_Excerpted records_
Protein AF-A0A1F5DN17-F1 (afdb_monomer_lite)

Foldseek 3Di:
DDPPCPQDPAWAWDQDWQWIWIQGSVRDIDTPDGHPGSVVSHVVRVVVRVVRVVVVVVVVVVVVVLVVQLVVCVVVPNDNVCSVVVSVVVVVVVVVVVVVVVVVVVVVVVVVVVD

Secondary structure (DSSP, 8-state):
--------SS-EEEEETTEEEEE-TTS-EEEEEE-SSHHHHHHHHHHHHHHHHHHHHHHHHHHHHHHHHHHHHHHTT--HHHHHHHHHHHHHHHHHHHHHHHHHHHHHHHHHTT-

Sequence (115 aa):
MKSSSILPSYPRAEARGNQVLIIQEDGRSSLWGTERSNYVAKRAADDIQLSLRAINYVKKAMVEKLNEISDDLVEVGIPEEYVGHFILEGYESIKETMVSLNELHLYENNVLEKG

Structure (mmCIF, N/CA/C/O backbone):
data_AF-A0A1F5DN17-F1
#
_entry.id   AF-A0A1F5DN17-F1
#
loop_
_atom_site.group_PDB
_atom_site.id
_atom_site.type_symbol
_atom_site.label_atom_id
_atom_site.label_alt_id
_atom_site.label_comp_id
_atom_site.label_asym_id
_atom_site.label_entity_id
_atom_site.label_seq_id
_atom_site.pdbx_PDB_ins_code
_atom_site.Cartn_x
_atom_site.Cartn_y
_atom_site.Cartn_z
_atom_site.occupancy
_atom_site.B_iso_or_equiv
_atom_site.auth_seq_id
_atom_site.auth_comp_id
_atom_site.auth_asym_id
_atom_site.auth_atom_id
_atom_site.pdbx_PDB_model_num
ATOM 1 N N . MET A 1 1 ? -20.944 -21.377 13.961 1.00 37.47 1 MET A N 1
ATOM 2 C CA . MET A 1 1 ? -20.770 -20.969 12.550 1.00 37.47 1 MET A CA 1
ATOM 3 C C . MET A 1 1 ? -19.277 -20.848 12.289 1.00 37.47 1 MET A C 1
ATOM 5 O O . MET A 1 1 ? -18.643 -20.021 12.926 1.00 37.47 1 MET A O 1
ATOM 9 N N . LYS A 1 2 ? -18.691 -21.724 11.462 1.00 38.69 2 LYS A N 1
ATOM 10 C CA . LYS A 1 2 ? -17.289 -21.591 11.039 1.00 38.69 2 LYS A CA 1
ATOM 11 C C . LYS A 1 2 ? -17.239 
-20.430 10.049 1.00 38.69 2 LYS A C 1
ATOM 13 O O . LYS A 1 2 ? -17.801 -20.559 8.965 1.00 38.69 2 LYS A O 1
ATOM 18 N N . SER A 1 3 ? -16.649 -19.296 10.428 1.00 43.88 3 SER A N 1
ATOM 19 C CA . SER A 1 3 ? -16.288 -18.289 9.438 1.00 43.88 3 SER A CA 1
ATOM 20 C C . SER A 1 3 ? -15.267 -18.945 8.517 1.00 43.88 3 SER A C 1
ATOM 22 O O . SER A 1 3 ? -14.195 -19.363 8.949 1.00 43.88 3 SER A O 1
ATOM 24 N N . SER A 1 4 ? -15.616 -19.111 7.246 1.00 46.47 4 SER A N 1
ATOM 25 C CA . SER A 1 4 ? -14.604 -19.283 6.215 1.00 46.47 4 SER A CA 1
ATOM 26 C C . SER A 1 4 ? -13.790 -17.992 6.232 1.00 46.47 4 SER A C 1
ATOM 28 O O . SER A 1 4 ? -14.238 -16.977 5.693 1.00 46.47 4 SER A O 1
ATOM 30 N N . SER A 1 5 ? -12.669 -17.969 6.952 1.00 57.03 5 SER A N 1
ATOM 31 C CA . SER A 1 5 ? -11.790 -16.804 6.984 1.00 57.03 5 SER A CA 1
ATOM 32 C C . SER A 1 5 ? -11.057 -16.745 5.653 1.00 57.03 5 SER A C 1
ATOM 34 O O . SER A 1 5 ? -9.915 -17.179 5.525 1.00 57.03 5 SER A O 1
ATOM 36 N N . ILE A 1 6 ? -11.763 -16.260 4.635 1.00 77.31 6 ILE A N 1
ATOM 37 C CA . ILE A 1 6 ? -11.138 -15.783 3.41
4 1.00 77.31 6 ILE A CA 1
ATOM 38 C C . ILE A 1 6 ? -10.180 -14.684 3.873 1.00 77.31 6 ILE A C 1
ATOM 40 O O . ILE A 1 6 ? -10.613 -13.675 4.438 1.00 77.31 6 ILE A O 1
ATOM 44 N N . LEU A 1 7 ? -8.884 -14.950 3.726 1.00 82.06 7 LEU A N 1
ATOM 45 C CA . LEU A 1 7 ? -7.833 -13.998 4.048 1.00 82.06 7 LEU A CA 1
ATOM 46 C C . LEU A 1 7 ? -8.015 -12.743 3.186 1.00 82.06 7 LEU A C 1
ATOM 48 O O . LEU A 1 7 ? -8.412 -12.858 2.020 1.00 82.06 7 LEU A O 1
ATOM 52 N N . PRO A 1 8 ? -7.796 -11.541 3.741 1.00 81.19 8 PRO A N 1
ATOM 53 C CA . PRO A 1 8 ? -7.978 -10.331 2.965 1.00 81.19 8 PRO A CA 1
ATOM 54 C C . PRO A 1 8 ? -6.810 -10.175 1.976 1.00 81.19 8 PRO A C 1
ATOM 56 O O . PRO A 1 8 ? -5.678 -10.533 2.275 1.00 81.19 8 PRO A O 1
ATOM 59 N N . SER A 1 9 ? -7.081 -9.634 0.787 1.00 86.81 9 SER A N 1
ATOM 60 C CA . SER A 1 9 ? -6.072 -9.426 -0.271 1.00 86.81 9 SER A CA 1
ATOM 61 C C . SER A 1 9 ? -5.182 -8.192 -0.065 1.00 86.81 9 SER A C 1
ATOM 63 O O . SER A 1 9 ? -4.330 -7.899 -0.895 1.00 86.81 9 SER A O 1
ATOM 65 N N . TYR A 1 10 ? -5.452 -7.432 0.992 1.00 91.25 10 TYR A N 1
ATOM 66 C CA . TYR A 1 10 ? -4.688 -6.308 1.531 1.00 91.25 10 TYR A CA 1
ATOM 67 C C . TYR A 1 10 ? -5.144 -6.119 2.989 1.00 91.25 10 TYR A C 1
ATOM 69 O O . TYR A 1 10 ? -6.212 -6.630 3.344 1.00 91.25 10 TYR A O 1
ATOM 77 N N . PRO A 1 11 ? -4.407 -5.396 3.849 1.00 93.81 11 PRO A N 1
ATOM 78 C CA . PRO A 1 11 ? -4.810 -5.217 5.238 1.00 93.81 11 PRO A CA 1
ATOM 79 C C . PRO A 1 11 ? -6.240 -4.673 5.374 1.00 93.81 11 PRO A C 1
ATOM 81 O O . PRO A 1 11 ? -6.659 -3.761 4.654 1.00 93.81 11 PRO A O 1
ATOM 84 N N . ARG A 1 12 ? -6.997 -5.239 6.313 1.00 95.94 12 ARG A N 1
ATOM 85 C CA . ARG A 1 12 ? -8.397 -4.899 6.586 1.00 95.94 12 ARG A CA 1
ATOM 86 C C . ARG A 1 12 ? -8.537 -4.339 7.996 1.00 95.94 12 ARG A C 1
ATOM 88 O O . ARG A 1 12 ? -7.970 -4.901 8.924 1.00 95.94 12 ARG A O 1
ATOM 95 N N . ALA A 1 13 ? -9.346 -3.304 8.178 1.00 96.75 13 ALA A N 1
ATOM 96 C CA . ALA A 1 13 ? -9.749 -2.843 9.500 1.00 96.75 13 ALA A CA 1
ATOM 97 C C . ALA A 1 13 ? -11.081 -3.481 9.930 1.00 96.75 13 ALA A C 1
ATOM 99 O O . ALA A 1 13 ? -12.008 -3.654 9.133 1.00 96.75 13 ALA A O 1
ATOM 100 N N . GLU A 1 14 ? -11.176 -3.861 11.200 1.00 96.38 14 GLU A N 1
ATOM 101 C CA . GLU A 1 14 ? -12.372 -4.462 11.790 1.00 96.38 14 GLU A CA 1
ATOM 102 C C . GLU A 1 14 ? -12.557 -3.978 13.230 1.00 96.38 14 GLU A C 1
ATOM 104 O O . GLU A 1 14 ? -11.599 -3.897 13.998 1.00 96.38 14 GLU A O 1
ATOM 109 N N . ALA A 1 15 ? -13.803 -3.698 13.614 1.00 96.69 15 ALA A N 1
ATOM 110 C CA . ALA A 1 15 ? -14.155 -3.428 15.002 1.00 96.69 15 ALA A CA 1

_Exercise directions_
Taking the line with "ATOM 1 N N ." as the first and the line with "ATOM 19 C CA" as the last, retype that stretch of the data above exactly, with no other lines.

_Result of the task_
ATOM 1 N N . MET A 1 1 ? -20.944 -21.377 13.961 1.00 37.47 1 MET A N 1
ATOM 2 C CA . MET A 1 1 ? -20.770 -20.969 12.550 1.00 37.47 1 MET A CA 1
ATOM 3 C C . MET A 1 1 ? -19.277 -20.848 12.289 1.00 37.47 1 MET A C 1
ATOM 5 O O . MET A 1 1 ? -18.643 -20.021 12.926 1.00 37.47 1 MET A O 1
ATOM 9 N N . LYS A 1 2 ? -18.691 -21.724 11.462 1.00 38.69 2 LYS A N 1
ATOM 10 C CA . LYS A 1 2 ? -17.289 -21.591 11.039 1.00 38.69 2 LYS A CA 1
ATOM 11 C C . LYS A 1 2 ? -17.239 
-20.430 10.049 1.00 38.69 2 LYS A C 1
ATOM 13 O O . LYS A 1 2 ? -17.801 -20.559 8.965 1.00 38.69 2 LYS A O 1
ATOM 18 N N . SER A 1 3 ? -16.649 -19.296 10.428 1.00 43.88 3 SER A N 1
ATOM 19 C CA . SER A 1 3 ? -16.288 -18.289 9.438 1.00 43.88 3 SER A CA 1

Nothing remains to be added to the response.